• **Records supplied**
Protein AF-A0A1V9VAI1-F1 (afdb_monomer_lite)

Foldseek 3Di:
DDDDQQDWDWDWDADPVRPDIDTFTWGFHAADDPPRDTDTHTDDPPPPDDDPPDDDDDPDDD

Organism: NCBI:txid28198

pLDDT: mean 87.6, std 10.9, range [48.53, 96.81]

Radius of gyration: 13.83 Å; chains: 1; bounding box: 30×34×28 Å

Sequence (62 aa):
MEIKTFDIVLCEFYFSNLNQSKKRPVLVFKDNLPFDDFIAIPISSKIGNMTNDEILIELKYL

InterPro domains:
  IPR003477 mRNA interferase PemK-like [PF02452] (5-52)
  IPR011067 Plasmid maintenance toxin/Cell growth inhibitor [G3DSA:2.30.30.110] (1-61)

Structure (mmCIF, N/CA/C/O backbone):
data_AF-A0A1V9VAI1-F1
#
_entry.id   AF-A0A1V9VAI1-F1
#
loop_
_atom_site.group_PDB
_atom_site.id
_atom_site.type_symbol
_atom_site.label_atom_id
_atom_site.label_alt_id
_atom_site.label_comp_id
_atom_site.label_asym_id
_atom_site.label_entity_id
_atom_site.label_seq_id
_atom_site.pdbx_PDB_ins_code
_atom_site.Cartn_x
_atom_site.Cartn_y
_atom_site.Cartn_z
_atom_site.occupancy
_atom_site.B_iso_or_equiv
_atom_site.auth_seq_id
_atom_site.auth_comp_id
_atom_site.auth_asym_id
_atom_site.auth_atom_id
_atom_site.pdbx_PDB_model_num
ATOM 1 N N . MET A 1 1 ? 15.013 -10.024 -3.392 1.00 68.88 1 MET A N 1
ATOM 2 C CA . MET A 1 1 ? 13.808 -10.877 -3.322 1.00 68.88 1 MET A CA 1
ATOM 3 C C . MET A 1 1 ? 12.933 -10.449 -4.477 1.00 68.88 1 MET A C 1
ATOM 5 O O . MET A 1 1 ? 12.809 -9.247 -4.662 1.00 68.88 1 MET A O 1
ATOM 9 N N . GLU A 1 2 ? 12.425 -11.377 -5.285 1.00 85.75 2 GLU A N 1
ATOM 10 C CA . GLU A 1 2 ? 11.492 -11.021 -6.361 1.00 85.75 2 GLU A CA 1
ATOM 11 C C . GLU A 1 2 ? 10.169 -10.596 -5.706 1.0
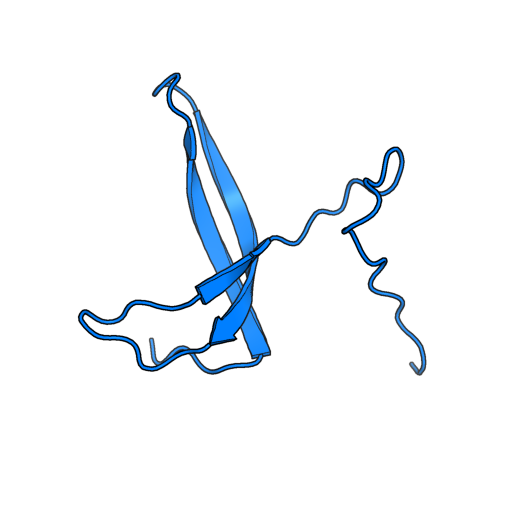0 85.75 2 GLU A C 1
ATOM 13 O O . GLU A 1 2 ? 9.578 -11.394 -4.983 1.00 85.75 2 GLU A O 1
ATOM 18 N N . ILE A 1 3 ? 9.774 -9.332 -5.876 1.00 91.31 3 ILE A N 1
ATOM 19 C CA . ILE A 1 3 ? 8.518 -8.777 -5.356 1.00 91.31 3 ILE A CA 1
ATOM 20 C C . ILE A 1 3 ? 7.492 -8.837 -6.480 1.00 91.31 3 ILE A C 1
ATOM 22 O O . ILE A 1 3 ? 7.784 -8.370 -7.582 1.00 91.31 3 ILE A O 1
ATOM 26 N N . LYS A 1 4 ? 6.309 -9.386 -6.200 1.00 95.44 4 LYS A N 1
ATOM 27 C CA . LYS A 1 4 ? 5.223 -9.513 -7.173 1.00 95.44 4 LYS A CA 1
ATOM 28 C C . LYS A 1 4 ? 4.017 -8.676 -6.789 1.00 95.44 4 LYS A C 1
ATOM 30 O O . LYS A 1 4 ? 3.755 -8.412 -5.615 1.00 95.44 4 LYS A O 1
ATOM 35 N N . TH
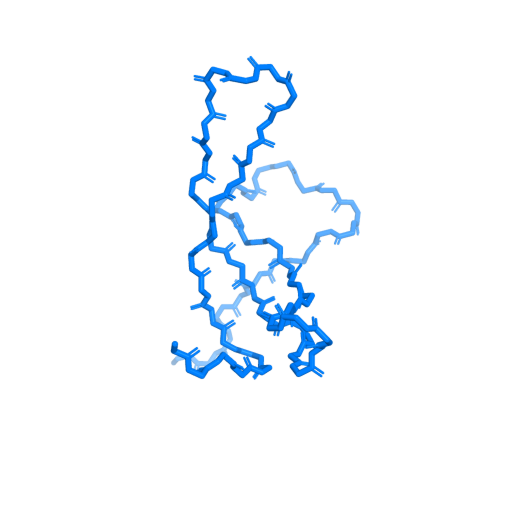R A 1 5 ? 3.251 -8.267 -7.795 1.00 96.75 5 THR A N 1
ATOM 36 C CA . THR A 1 5 ? 1.924 -7.678 -7.579 1.00 96.75 5 THR A CA 1
ATOM 37 C C . THR A 1 5 ? 1.081 -8.591 -6.671 1.00 96.75 5 THR A C 1
ATOM 39 O O . THR A 1 5 ? 1.041 -9.803 -6.870 1.00 96.75 5 THR A O 1
ATOM 42 N N . PHE A 1 6 ? 0.406 -7.990 -5.686 1.00 95.12 6 PHE A N 1
ATOM 43 C CA . PHE A 1 6 ? -0.344 -8.616 -4.585 1.00 95.12 6 PHE A CA 1
ATOM 44 C C . PHE A 1 6 ? 0.460 -9.212 -3.423 1.00 95.12 6 PHE A C 1
ATOM 46 O O . PHE A 1 6 ? -0.153 -9.662 -2.452 1.00 95.12 6 PHE A O 1
ATOM 53 N N . ASP A 1 7 ? 1.791 -9.142 -3.437 1.00 95.88 7 ASP A N 1
ATOM 54 C CA . ASP A 1 7 ? 2.566 -9.463 -2.240 1.00 95.88 7 ASP A CA 1
ATOM 55 C C . ASP A 1 7 ? 2.284 -8.458 -1.112 1.00 95.88 7 ASP A C 1
ATOM 57 O O . ASP A 1 7 ? 2.073 -7.261 -1.340 1.00 95.88 7 ASP A O 1
ATOM 61 N N . ILE A 1 8 ? 2.332 -8.943 0.132 1.00 95.25 8 ILE A N 1
ATOM 62 C CA . ILE A 1 8 ? 2.379 -8.093 1.323 1.00 95.25 8 ILE A CA 1
ATOM 63 C C . ILE A 1 8 ? 3.814 -8.084 1.833 1.00 95.25 8 ILE A C 1
ATOM 65 O O . ILE A 1 8 ? 4.336 -9.106 2.279 1.00 95.25 8 ILE A O 1
ATOM 69 N N . VAL A 1 9 ? 4.442 -6.912 1.803 1.00 95.31 9 VAL A N 1
ATOM 70 C CA . VAL A 1 9 ? 5.830 -6.722 2.240 1.00 95.31 9 VAL A CA 1
ATOM 71 C C . VAL A 1 9 ? 5.910 -5.672 3.341 1.00 95.31 9 VAL A C 1
ATOM 73 O O . VAL A 1 9 ? 5.019 -4.838 3.501 1.00 95.31 9 VAL A O 1
ATOM 76 N N . LEU A 1 10 ? 6.977 -5.717 4.139 1.00 94.81 10 LEU A N 1
ATOM 77 C CA . LEU A 1 10 ? 7.218 -4.743 5.200 1.00 94.81 10 LEU A CA 1
ATOM 78 C C . LEU A 1 10 ? 8.199 -3.675 4.706 1.00 94.81 10 LEU A C 1
ATOM 80 O O . LEU A 1 10 ? 9.363 -3.979 4.457 1.00 94.81 10 LEU A O 1
ATOM 84 N N . CYS A 1 11 ? 7.743 -2.426 4.616 1.00 92.88 11 CYS A N 1
ATOM 85 C CA . CYS A 1 11 ? 8.558 -1.289 4.182 1.00 92.88 11 CYS A CA 1
ATOM 86 C C . CYS A 1 11 ? 8.897 -0.362 5.346 1.00 92.88 11 CYS A C 1
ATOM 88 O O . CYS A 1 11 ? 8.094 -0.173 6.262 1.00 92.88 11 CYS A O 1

• **Work required**
Copy every record above exactly as written, but leave out the pictures.

• **Response below**
Protein AF-A0A1V9VAI1-F1 (afdb_monomer_lite)

Foldseek 3Di:
DDDDQQDWDWDWDADPVRPDIDTFTWGFHAADDPPRDTDTHTDDPPPPDDDPPDDDDDPDDD

Organism: NCBI:txid28198

pLDDT: mean 87.6, std 10.9, range [48.53, 96.81]

Radius of gyration: 13.83 Å; chains: 1; bounding box: 30×34×28 Å

Sequence (62 aa):
MEIKTFDIVLCEFYFSNLNQSKKRPVLVFKDNLPFDDFIAIPISSKIGNMTNDEILIELKYL

InterPro domains:
  IPR003477 mRNA interferase PemK-like [PF02452] (5-52)
  IPR011067 Plasmid maintenance toxin/Cell growth inhibitor [G3DSA:2.30.30.110] (1-61)

Structure (mmCIF, N/CA/C/O backbone):
data_AF-A0A1V9VAI1-F1
#
_entry.id   AF-A0A1V9VAI1-F1
#
loop_
_atom_site.group_PDB
_atom_site.id
_atom_site.type_symbol
_atom_site.label_atom_id
_atom_site.label_alt_id
_atom_site.label_comp_id
_atom_site.label_asym_id
_atom_site.label_entity_id
_atom_site.label_seq_id
_atom_site.pdbx_PDB_ins_code
_atom_site.Cartn_x
_atom_site.Cartn_y
_atom_site.Cartn_z
_atom_site.occupancy
_atom_site.B_iso_or_equiv
_atom_site.auth_seq_id
_atom_site.auth_comp_id
_atom_site.auth_asym_id
_atom_site.auth_atom_id
_atom_site.pdbx_PDB_model_num
ATOM 1 N N . MET A 1 1 ? 15.013 -10.024 -3.392 1.00 68.88 1 MET A N 1
ATOM 2 C CA . MET A 1 1 ? 13.808 -10.877 -3.322 1.00 68.88 1 MET A CA 1
ATOM 3 C C . MET A 1 1 ? 12.933 -10.449 -4.477 1.00 68.88 1 MET A C 1
ATOM 5 O O . MET A 1 1 ? 12.809 -9.247 -4.662 1.00 68.88 1 MET A O 1
ATOM 9 N N . GLU A 1 2 ? 12.425 -11.377 -5.285 1.00 85.75 2 GLU A N 1
ATOM 10 C CA . GLU A 1 2 ? 11.492 -11.021 -6.361 1.00 85.75 2 GLU A CA 1
ATOM 11 C C . GLU A 1 2 ? 10.169 -10.596 -5.706 1.0
0 85.75 2 GLU A C 1
ATOM 13 O O . GLU A 1 2 ? 9.578 -11.394 -4.983 1.00 85.75 2 GLU A O 1
ATOM 18 N N . ILE A 1 3 ? 9.774 -9.332 -5.876 1.00 91.31 3 ILE A N 1
ATOM 19 C CA . ILE A 1 3 ? 8.518 -8.777 -5.356 1.00 91.31 3 ILE A CA 1
ATOM 20 C C . ILE A 1 3 ? 7.492 -8.837 -6.480 1.00 91.31 3 ILE A C 1
ATOM 22 O O . ILE A 1 3 ? 7.784 -8.370 -7.582 1.00 91.31 3 ILE A O 1
ATOM 26 N N . LYS A 1 4 ? 6.309 -9.386 -6.200 1.00 95.44 4 LYS A N 1
ATOM 27 C CA . LYS A 1 4 ? 5.223 -9.513 -7.173 1.00 95.44 4 LYS A CA 1
ATOM 28 C C . LYS A 1 4 ? 4.017 -8.676 -6.789 1.00 95.44 4 LYS A C 1
ATOM 30 O O . LYS A 1 4 ? 3.755 -8.412 -5.615 1.00 95.44 4 LYS A O 1
ATOM 35 N N . TH
R A 1 5 ? 3.251 -8.267 -7.795 1.00 96.75 5 THR A N 1
ATOM 36 C CA . THR A 1 5 ? 1.924 -7.678 -7.579 1.00 96.75 5 THR A CA 1
ATOM 37 C C . THR A 1 5 ? 1.081 -8.591 -6.671 1.00 96.75 5 THR A C 1
ATOM 39 O O . THR A 1 5 ? 1.041 -9.803 -6.870 1.00 96.75 5 THR A O 1
ATOM 42 N N . PHE A 1 6 ? 0.406 -7.990 -5.686 1.00 95.12 6 PHE A N 1
ATOM 43 C CA . PHE A 1 6 ? -0.344 -8.616 -4.585 1.00 95.12 6 PHE A CA 1
ATOM 44 C C . PHE A 1 6 ? 0.460 -9.212 -3.423 1.00 95.12 6 PHE A C 1
ATOM 46 O O . PHE A 1 6 ? -0.153 -9.662 -2.452 1.00 95.12 6 PHE A O 1
ATOM 53 N N . ASP A 1 7 ? 1.791 -9.142 -3.437 1.00 95.88 7 ASP A N 1
ATOM 54 C CA . ASP A 1 7 ? 2.566 -9.463 -2.240 1.00 95.88 7 ASP A CA 1
ATOM 55 C C . ASP A 1 7 ? 2.284 -8.458 -1.112 1.00 95.88 7 ASP A C 1
ATOM 57 O O . ASP A 1 7 ? 2.073 -7.261 -1.340 1.00 95.88 7 ASP A O 1
ATOM 61 N N . ILE A 1 8 ? 2.332 -8.943 0.132 1.00 95.25 8 ILE A N 1
ATOM 62 C CA . ILE A 1 8 ? 2.379 -8.093 1.323 1.00 95.25 8 ILE A CA 1
ATOM 63 C C . ILE A 1 8 ? 3.814 -8.084 1.833 1.00 95.25 8 ILE A C 1
ATOM 65 O O . ILE A 1 8 ? 4.336 -9.106 2.279 1.00 95.25 8 ILE A O 1
ATOM 69 N N . VAL A 1 9 ? 4.442 -6.912 1.803 1.00 95.31 9 VAL A N 1
ATOM 70 C CA . VAL A 1 9 ? 5.830 -6.722 2.240 1.00 95.31 9 VAL A CA 1
ATOM 71 C C . VAL A 1 9 ? 5.910 -5.672 3.341 1.00 95.31 9 VAL A C 1
ATOM 73 O O . VAL A 1 9 ? 5.019 -4.838 3.501 1.00 95.31 9 VAL A O 1
ATOM 76 N N . LEU A 1 10 ? 6.977 -5.717 4.139 1.00 94.81 10 LEU A N 1
ATOM 77 C CA . LEU A 1 10 ? 7.218 -4.743 5.200 1.00 94.81 10 LEU A CA 1
ATOM 78 C C . LEU A 1 10 ? 8.199 -3.675 4.706 1.00 94.81 10 LEU A C 1
ATOM 80 O O . LEU A 1 10 ? 9.363 -3.979 4.457 1.00 94.81 10 LEU A O 1
ATOM 84 N N . CYS A 1 11 ? 7.743 -2.426 4.616 1.00 92.88 11 CYS A N 1
ATOM 85 C CA . CYS A 1 11 ? 8.558 -1.289 4.182 1.00 92.88 11 CYS A CA 1
ATOM 86 C C . CYS A 1 11 ? 8.897 -0.362 5.346 1.00 92.88 11 CYS A C 1
ATOM 88 O O . CYS A 1 11 ? 8.094 -0.173 6.262 1.00 92.88 11 CYS A O 1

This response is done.